HDU 5072 Coprime(同色三角形+容斥)

题目大意：给你n个数，让你选出三个数，使得[(a, b) = (b, c) = (a, c) = 1] or [(a, b) ≠ 1 and (a, c) ≠ 1 and (b, c) ≠ 1]成立，问你有多少种选择方案。

思路：同色三角形+容斥。

首先说一下什么是同色三角形，《算法入门经典训练指南》P105，问题6中有提到，把每个数与之互质的数称为红边，不互质的称为黑边，这样求出来的非单色三角形就是不合法的个数的2倍，然后用C(n, 3)减去这个数就是结果。

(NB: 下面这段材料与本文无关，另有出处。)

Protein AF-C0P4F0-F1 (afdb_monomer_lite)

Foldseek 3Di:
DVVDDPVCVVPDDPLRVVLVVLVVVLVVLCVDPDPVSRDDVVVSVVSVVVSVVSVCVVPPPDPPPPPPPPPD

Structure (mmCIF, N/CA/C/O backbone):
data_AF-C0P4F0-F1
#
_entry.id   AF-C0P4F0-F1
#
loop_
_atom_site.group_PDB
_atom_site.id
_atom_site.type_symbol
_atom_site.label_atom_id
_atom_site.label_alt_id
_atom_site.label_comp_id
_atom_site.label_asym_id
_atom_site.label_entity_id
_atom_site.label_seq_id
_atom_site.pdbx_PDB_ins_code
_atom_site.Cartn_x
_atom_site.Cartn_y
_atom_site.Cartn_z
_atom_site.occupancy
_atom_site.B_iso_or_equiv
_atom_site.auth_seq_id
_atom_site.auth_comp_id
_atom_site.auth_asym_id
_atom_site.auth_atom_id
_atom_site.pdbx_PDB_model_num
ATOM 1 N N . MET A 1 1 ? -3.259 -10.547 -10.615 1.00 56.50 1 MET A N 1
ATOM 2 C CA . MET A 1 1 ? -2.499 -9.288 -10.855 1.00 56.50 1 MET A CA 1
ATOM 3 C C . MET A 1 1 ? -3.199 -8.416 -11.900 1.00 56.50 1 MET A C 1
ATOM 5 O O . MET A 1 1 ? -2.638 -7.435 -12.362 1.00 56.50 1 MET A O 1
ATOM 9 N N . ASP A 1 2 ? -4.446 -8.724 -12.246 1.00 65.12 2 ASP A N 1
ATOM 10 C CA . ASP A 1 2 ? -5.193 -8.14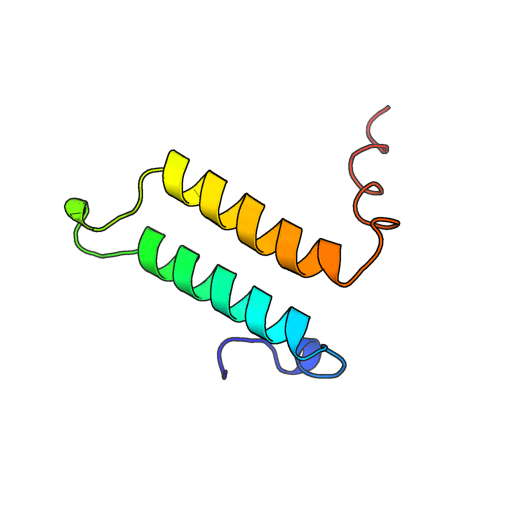6 -13.371 1.00 65.12 2 ASP A CA 1
ATOM 11 C C . ASP A 1 2 ? -5.756 -6.746 -13.098 1.00 65.12 2 ASP A C 1
ATOM 13 O O . ASP A 1 2 ? -6.260 -6.103 -14.006 1.00 65.12 2 ASP A O 1
ATOM 17 N N . VAL A 1 3 ? -5.618 -6.262 -11.860 1.00 67.31 3 VAL A N 1
ATOM 18 C CA . VAL A 1 3 ? -6.055 -4.926 -11.422 1.00 67.31 3 VAL A CA 1
ATOM 19 C C . VAL A 1 3 ? -5.018 -3.844 -11.752 1.00 67.31 3 VAL A C 1
ATOM 21 O O . VAL A 1 3 ? -5.360 -2.673 -11.858 1.00 67.31 3 VAL A O 1
ATOM 24 N N . VAL A 1 4 ? -3.749 -4.226 -11.929 1.00 73.31 4 VAL A N 1
ATOM 25 C CA . VAL A 1 4 ? -2.691 -3.288 -12.322 1.00 73.31 4 VAL A CA 1
ATOM 26 C C . VAL A 1 4 ? -2.702 -3.135 -13.839 1.00 73.31 4 VAL A C 1
ATOM 28 O O . VAL A 1 4 ? -2.664 -4.142 -14.559 1.00 73.31 4 VAL A O 1
ATOM 31 N N . ASP A 1 5 ? -2.754 -1.888 -14.303 1.00 82.12 5 ASP A N 1
ATOM 32 C CA . ASP A 1 5 ? -2.737 -1.544 -15.724 1.00 82.12 5 ASP A CA 1
ATOM 33 C C . ASP A 1 5 ? -1.537 -2.217 -16.426 1.00 82.12 5 ASP A C 1
ATOM 35 O O . ASP A 1 5 ? -0.421 -2.174 -15.897 1.00 82.12 5 ASP A O 1
ATOM 39 N N . PRO A 1 6 ? -1.734 -2.872 -17.584 1.00 81.38 6 PRO A N 1
ATOM 40 C CA . PRO A 1 6 ? -0.653 -3.503 -18.339 1.00 81.38 6 PRO A CA 1
ATOM 41 C C . PRO A 1 6 ? 0.524 -2.567 -18.637 1.00 81.38 6 PRO A C 1
ATOM 43 O O . PRO A 1 6 ? 1.669 -2.994 -18.528 1.00 81.38 6 PRO A O 1
ATOM 46 N N . ALA A 1 7 ? 0.264 -1.289 -18.920 1.00 82.06 7 ALA A N 1
ATOM 47 C CA . ALA A 1 7 ? 1.301 -0.296 -19.179 1.00 82.06 7 ALA A CA 1
ATOM 48 C C . ALA A 1 7 ? 2.150 0.017 -17.937 1.00 82.06 7 ALA A C 1
ATOM 50 O O . ALA A 1 7 ? 3.284 0.460 -18.075 1.00 82.06 7 ALA A O 1
ATOM 51 N N . ILE A 1 8 ? 1.622 -0.225 -16.731 1.00 77.38 8 ILE A N 1
ATOM 52 C CA . ILE A 1 8 ? 2.376 -0.090 -15.477 1.00 77.38 8 ILE A CA 1
ATOM 53 C C . ILE A 1 8 ? 3.145 -1.381 -15.164 1.00 77.38 8 ILE A C 1
ATOM 55 O O . ILE A 1 8 ? 4.176 -1.338 -14.504 1.00 77.38 8 ILE A O 1
ATOM 59 N N . LYS A 1 9 ? 2.679 -2.541 -15.642 1.00 79.62 9 LYS A N 1
ATOM 60 C CA . LYS A 1 9 ? 3.410 -3.812 -15.494 1.00 79.62 9 LYS A CA 1
ATOM 61 C C . LYS A 1 9 ? 4.658 -3.861 -16.368 1.00 79.62 9 LYS A C 1
ATOM 63 O O . LYS A 1 9 ? 5.661 -4.441 -15.954 1.00 79.62 9 LYS A O 1
ATOM 68 N N . ASP A 1 10 ? 4.589 -3.273 -17.557 1.00 81.12 10 ASP A N 1
ATOM 69 C CA . ASP A 1 10 ? 5.696 -3.254 -18.507 1.00 81.12 10 ASP A CA 1
ATOM 70 C C . ASP A 1 10 ? 6.825 -2.344 -18.000 1.00 81.12 10 ASP A C 1
ATOM 72 O O . ASP A 1 10 ? 6.737 -1.121 -18.021 1.00 81.12 10 ASP A O 1
ATOM 76 N N . GLY A 1 11 ? 7.909 -2.963 -17.523 1.00 78.44 11 GLY A N 1
ATOM 77 C CA . GLY A 1 11 ? 9.084 -2.268 -16.985 1.00 78.44 11 GLY A CA 1
ATOM 78 C C . GLY A 1 11 ? 9.096 -2.098 -15.463 1.00 78.44 11 GLY A C 1
ATOM 79 O O . GLY A 1 11 ? 10.108 -1.648 -14.925 1.00 78.44 11 GLY A O 1
ATOM 80 N N . ALA A 1 12 ? 8.034 -2.504 -14.759 1.00 83.06 12 ALA A N 1
ATOM 81 C CA . ALA A 1 12 ? 8.023 -2.496 -13.301 1.00 83.06 12 ALA A CA 1
ATOM 82 C C . ALA A 1 12 ? 8.909 -3.602 -12.720 1.00 83.06 12 ALA A C 1
ATOM 84 O O . ALA A 1 12 ? 8.924 -4.752 -13.176 1.00 83.06 12 ALA A O 1
ATOM 85 N N . THR A 1 13 ? 9.636 -3.258 -11.662 1.00 87.75 13 THR A N 1
ATOM 86 C CA . THR A 1 13 ? 10.399 -4.249 -10.900 1.00 87.75 13 THR A CA 1
ATOM 87 C C . THR A 1 13 ? 9.461 -5.112 -10.052 1.00 87.75 13 THR A C 1
ATOM 89 O O . THR A 1 13 ? 8.336 -4.722 -9.744 1.00 87.75 13 THR A O 1
ATOM 92 N N . GLN A 1 14 ? 9.920 -6.298 -9.640 1.00 84.94 14 GLN A N 1
ATOM 93 C CA . GLN A 1 14 ? 9.136 -7.147 -8.731 1.00 84.94 14 GLN A CA 1
ATOM 94 C C . GLN A 1 14 ? 8.794 -6.420 -7.422 1.00 84.94 14 GLN A C 1
ATOM 96 O O . GLN A 1 14 ? 7.671 -6.542 -6.948 1.00 84.94 14 GLN A O 1
ATOM 101 N N . LEU A 1 15 ? 9.725 -5.607 -6.906 1.00 85.94 15 LEU A N 1
ATOM 102 C CA . LEU A 1 15 ? 9.529 -4.793 -5.706 1.00 85.94 15 LEU A CA 1
ATOM 103 C C . LEU A 1 15 ? 8.346 -3.825 -5.881 1.00 85.94 15 LEU A C 1
ATOM 105 O O . LEU A 1 15 ? 7.380 -3.907 -5.127 1.00 85.94 15 LEU A O 1
ATOM 109 N N . GLN A 1 16 ? 8.348 -3.041 -6.966 1.00 85.50 16 GLN A N 1
ATOM 110 C CA . GLN A 1 16 ? 7.256 -2.115 -7.292 1.00 85.50 16 GLN A CA 1
ATOM 111 C C . GLN A 1 16 ? 5.909 -2.834 -7.424 1.00 85.50 16 GLN A C 1
ATOM 113 O O . GLN A 1 16 ? 4.894 -2.369 -6.908 1.00 85.50 16 GLN A O 1
ATOM 118 N N . LEU A 1 17 ? 5.883 -3.997 -8.086 1.00 87.12 17 LEU A N 1
ATOM 119 C CA . LEU A 1 17 ? 4.659 -4.789 -8.224 1.00 87.12 17 LEU A CA 1
ATOM 120 C C . LEU A 1 17 ? 4.139 -5.301 -6.875 1.00 87.12 17 LEU A C 1
ATOM 122 O O . LEU A 1 17 ? 2.924 -5.363 -6.676 1.00 87.12 17 LEU A O 1
ATOM 126 N N . ASP A 1 18 ? 5.025 -5.677 -5.958 1.00 88.19 18 ASP A N 1
ATOM 127 C CA . ASP A 1 18 ? 4.652 -6.149 -4.626 1.00 88.19 18 ASP A CA 1
ATOM 128 C C . ASP A 1 18 ? 4.178 -5.004 -3.725 1.00 88.19 18 ASP A C 1
ATOM 130 O O . ASP A 1 18 ? 3.170 -5.154 -3.031 1.00 88.19 18 ASP A O 1
ATOM 134 N N . THR A 1 19 ? 4.780 -3.822 -3.832 1.00 89.50 19 THR A N 1
ATOM 135 C CA . THR A 1 19 ? 4.295 -2.608 -3.159 1.00 89.50 19 THR A CA 1
ATOM 136 C C . THR A 1 19 ? 2.928 -2.181 -3.671 1.00 89.50 19 THR A C 1
ATOM 138 O O . THR A 1 19 ? 2.037 -1.869 -2.879 1.00 89.50 19 THR A O 1
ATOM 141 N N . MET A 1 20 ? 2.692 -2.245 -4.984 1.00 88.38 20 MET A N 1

所以现在最主要的就是求与多少个数与他不互质，我们先哈希处理出来所有的结果，然后统计每个数对应的个数，比如统计有2的数的个数，有3的数的个数，有4……然后枚举每一个数将其分解质因数，然后状压枚举所有的质因子看组成的数有多少种，我们需要容斥一下，奇加偶减，得到cnt，求出来所有不互质的个数，然后ans += cnt*(n-1-cnt);cnt(代表每个数有多少与之不互质)。

PS：第一次的代码有bug竟然也过了啊。。。

Coprime

Time Limit: 2000/1000 MS (Java/Others)    Memory Limit: 262144/262144 K (Java/Others)
Total Submission(s): 916    Accepted Submission(s): 385

Problem Description

There are n people standing in a line. Each of them has a unique id number.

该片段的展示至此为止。